Guy and I are heading down on the bikes tomorrow at 10. The plan is to have lunch at Pier 57 and then stop by the beach after for a little while. With this heat, we want to be riding when it hits, so we probably aren't going to stay too long. The girls are in Florida for the week, so I have house duty with the hounds. Looking forward to it.


----------



## CaptDocHoliday (Feb 3, 2011)

Me and Jac (wife) and Gus (dog) will be heading down after she get's off work. ETA 4ishPM. Going to camp and fish Sunday too.


----------



## FREON (Jun 14, 2005)

Mont said:


> Guy and I are heading down on the bikes tomorrow at 10. The plan is to have lunch at Pier 57 and then stop by the beach after for a little while. With this heat, we want to be riding when it hits, so we probably aren't going to stay too long. The girls are in Florida for the week, so I have house duty with the hounds. Looking forward to it.


 Dang, that is sure going to be a long hot ride on your Sonoma!


----------



## Blk Jck 224 (Oct 16, 2009)

X2...You had better apply the Boudreaux's Butt Paste with a putty knife.


----------



## Mont (Nov 17, 1998)

FREON said:


> Dang, that is sure going to be a long hot ride on your Sonoma!


I will be on the Goldwing for this one.  Point and shoot, baby.


----------



## mastercylinder60 (Dec 18, 2005)

FREON said:


> I have formed a company called the Sargent Secret Security Squad! If everyone that has a place there will send me their address and $25/month, I will be glad to patrol your area and keep an eye out for the bad guys. Everyone who is attending the get together this weekend needs to pm me with their info.
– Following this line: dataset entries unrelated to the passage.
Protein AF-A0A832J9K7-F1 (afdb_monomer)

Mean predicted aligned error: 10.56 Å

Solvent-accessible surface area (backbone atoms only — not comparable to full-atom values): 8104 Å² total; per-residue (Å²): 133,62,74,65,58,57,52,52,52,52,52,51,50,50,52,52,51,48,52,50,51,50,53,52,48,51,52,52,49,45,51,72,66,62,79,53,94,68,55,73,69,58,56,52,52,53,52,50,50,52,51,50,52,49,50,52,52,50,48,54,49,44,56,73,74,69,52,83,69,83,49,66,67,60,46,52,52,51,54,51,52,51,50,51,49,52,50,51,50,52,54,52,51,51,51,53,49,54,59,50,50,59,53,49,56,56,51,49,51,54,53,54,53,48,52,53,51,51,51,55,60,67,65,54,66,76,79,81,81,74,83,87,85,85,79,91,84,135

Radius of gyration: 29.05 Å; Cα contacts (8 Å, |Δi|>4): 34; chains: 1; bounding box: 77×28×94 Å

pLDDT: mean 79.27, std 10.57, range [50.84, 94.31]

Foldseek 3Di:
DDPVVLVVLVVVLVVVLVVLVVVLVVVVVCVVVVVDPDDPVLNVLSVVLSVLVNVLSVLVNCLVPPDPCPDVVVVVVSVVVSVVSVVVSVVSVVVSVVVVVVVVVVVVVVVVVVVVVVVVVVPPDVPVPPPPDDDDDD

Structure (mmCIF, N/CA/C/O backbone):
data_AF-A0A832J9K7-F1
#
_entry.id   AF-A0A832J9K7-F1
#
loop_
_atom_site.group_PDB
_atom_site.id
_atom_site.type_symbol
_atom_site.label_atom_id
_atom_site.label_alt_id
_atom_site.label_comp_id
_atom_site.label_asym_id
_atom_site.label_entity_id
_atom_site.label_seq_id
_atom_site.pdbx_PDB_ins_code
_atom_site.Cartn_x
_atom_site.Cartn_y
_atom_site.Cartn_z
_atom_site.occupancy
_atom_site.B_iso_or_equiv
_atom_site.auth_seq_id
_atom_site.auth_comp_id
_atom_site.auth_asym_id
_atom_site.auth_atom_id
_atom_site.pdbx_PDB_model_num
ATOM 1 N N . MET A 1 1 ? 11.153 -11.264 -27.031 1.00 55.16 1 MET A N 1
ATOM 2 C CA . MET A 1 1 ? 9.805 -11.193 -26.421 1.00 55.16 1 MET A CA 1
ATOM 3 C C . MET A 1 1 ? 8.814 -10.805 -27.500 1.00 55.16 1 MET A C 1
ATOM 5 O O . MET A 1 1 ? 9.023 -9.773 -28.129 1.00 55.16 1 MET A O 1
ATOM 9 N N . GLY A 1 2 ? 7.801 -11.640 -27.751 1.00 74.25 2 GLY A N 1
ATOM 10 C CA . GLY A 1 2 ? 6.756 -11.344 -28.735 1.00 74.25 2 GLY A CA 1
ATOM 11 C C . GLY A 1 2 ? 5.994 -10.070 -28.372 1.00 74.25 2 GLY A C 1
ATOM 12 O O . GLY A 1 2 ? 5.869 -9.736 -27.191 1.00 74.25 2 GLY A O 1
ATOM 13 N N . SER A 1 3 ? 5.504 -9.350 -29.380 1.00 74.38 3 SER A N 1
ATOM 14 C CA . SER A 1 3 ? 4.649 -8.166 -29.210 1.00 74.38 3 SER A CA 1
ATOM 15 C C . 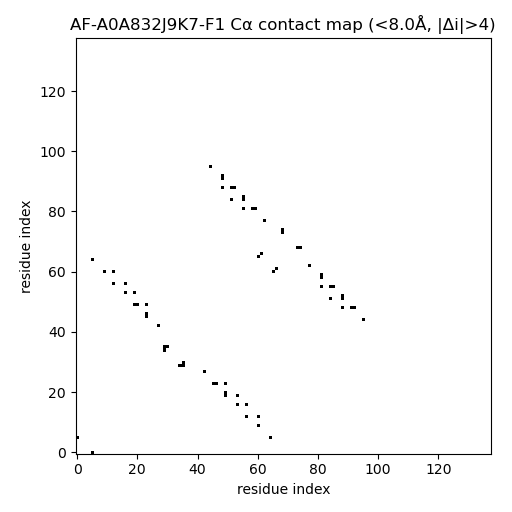SER A 1 3 ? 3.475 -8.441 -28.264 1.00 74.38 3 SER A C 1
ATOM 17 O O . SER A 1 3 ? 3.149 -7.595 -27.438 1.00 74.38 3 SER A O 1
ATOM 19 N N . GLU A 1 4 ? 2.926 -9.655 -28.297 1.00 81.56 4 GLU A N 1
ATOM 20 C CA . GLU A 1 4 ? 1.843 -10.131 -27.429 1.00 81.56 4 GLU A CA 1
ATOM 21 C C . GLU A 1 4 ? 2.172 -10.041 -25.931 1.00 81.56 4 GLU A C 1
ATOM 23 O O . GLU A 1 4 ? 1.348 -9.583 -25.142 1.00 81.56 4 GLU A O 1
ATOM 28 N N . ALA A 1 5 ? 3.397 -10.391 -25.520 1.00 79.19 5 ALA A N 1
ATOM 29 C CA . ALA A 1 5 ? 3.795 -10.347 -24.111 1.00 79.19 5 ALA A CA 1
ATOM 30 C C . ALA A 1 5 ? 3.788 -8.913 -23.557 1.00 79.19 5 ALA A C 1
ATOM 32 O O . ALA A 1 5 ? 3.408 -8.690 -22.409 1.00 79.19 5 ALA A O 1
ATOM 33 N N . LYS A 1 6 ? 4.160 -7.925 -24.383 1.00 76.88 6 LYS A N 1
ATOM 34 C CA . LYS A 1 6 ? 4.130 -6.508 -23.992 1.00 76.88 6 LYS A CA 1
ATOM 35 C C . LYS A 1 6 ? 2.697 -6.023 -23.765 1.00 76.88 6 LYS A C 1
ATOM 37 O O . LYS A 1 6 ? 2.456 -5.291 -22.807 1.00 76.88 6 LYS A O 1
ATOM 42 N N . TYR A 1 7 ? 1.755 -6.467 -24.600 1.00 81.69 7 TYR A N 1
ATOM 43 C CA . TYR A 1 7 ? 0.335 -6.150 -24.435 1.00 81.69 7 TYR A CA 1
ATOM 44 C C . TYR A 1 7 ? -0.222 -6.713 -23.127 1.00 81.69 7 TYR A C 1
ATOM 46 O O . TYR A 1 7 ? -0.815 -5.964 -22.355 1.00 81.69 7 TYR A O 1
ATOM 54 N N . TRP A 1 8 ? 0.028 -7.991 -22.829 1.00 84.00 8 TRP A N 1
ATOM 55 C CA . TRP A 1 8 ? -0.450 -8.612 -21.589 1.00 84.00 8 TRP A CA 1
ATOM 56 C C . TRP A 1 8 ? 0.112 -7.946 -20.333 1.00 84.00 8 TRP A C 1
ATOM 58 O O . TRP A 1 8 ? -0.635 -7.705 -19.386 1.00 84.00 8 TRP A O 1
ATOM 68 N N . ILE A 1 9 ? 1.399 -7.585 -20.341 1.00 79.19 9 ILE A N 1
ATOM 69 C CA . ILE A 1 9 ? 2.031 -6.858 -19.230 1.00 79.19 9 ILE A CA 1
ATOM 70 C C . ILE A 1 9 ? 1.367 -5.490 -19.031 1.00 79.19 9 ILE A C 1
ATOM 72 O O . ILE A 1 9 ? 1.039 -5.128 -17.901 1.00 79.19 9 ILE A O 1
ATOM 76 N N . GLY A 1 10 ? 1.117 -4.749 -20.114 1.00 77.56 10 GLY A N 1
ATOM 77 C CA . GLY A 1 10 ? 0.432 -3.457 -20.045 1.00 77.56 10 GLY A CA 1
ATOM 78 C C . GLY A 1 10 ? -0.995 -3.569 -19.503 1.00 77.56 10 GLY A C 1
ATOM 79 O O . GLY A 1 10 ? -1.379 -2.802 -18.622 1.00 77.56 10 GLY A O 1
ATOM 80 N N . VAL A 1 11 ? -1.763 -4.558 -19.971 1.00 82.44 11 VAL A N 1
ATOM 81 C CA . VAL A 1 11 ? -3.131 -4.816 -19.488 1.00 82.44 11 VAL A CA 1
ATOM 82 C C . VAL A 1 11 ? -3.126 -5.190 -18.008 1.00 82.44 11 VAL A C 1
ATOM 84 O O . VAL A 1 11 ? -3.894 -4.618 -17.237 1.00 82.44 11 VAL A O 1
ATOM 87 N N . ALA A 1 12 ? -2.238 -6.096 -17.589 1.00 79.31 12 ALA A N 1
ATOM 88 C CA . ALA A 1 12 ? -2.123 -6.501 -16.191 1.00 79.31 12 ALA A CA 1
ATOM 89 C C . ALA A 1 12 ? -1.804 -5.305 -15.285 1.00 79.31 12 ALA A C 1
ATOM 91 O O . ALA A 1 12 ? -2.436 -5.142 -14.243 1.00 79.31 12 ALA A O 1
ATOM 92 N N . MET A 1 13 ? -0.888 -4.426 -15.703 1.00 76.62 13 MET A N 1
ATOM 93 C CA . MET A 1 13 ? -0.589 -3.198 -14.966 1.00 76.62 13 MET A CA 1
ATOM 94 C C . MET A 1 13 ? -1.770 -2.236 -14.909 1.00 76.62 13 MET A C 1
ATOM 96 O O . MET A 1 13 ? -2.027 -1.659 -13.858 1.00 76.62 13 MET A O 1
ATOM 100 N N . LEU A 1 14 ? -2.520 -2.072 -15.997 1.00 79.62 14 LEU A N 1
ATOM 101 C CA . LEU A 1 14 ? -3.687 -1.193 -16.008 1.00 79.62 14 LEU A CA 1
ATOM 102 C C . LEU A 1 14 ? -4.765 -1.706 -15.046 1.00 79.62 14 LEU A C 1
ATOM 104 O O . LEU A 1 14 ? -5.295 -0.933 -14.249 1.00 79.62 14 LEU A O 1
ATOM 108 N N . VAL A 1 15 ? -5.034 -3.014 -15.060 1.00 81.38 15 VAL A N 1
ATOM 109 C CA . VAL A 1 15 ? -5.965 -3.657 -14.121 1.00 81.38 15 VAL A CA 1
ATOM 110 C C . VAL A 1 15 ? -5.490 -3.483 -12.681 1.00 81.38 15 VAL A C 1
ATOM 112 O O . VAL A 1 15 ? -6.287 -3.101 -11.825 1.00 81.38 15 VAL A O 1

Thanking you in advance! :cop:


 and i'll have my cat patrol the mouse hole.


----------



## MEGABITE (May 21, 2004)

Beware of canopy poachers!


----------



## Harbormaster (May 26, 2000)

We'll be there...prop banger is chomping at the bit! 

As you're leaving Lake Jackson headed South...look for the white truck before you get to the prison on 2004! He had the only Black Diamonds I've found this year...small due to the drought...but still good!


----------



## Bull Red (Mar 17, 2010)

Does anyone know if there's a law against glass on the beach there? I was thinking about packing some Shiner longnecks.


----------



## MEGABITE (May 21, 2004)

Bull Red said:


> Does anyone know if there's a law against glass on the beach there? I was thinking about packing some Shiner longnecks.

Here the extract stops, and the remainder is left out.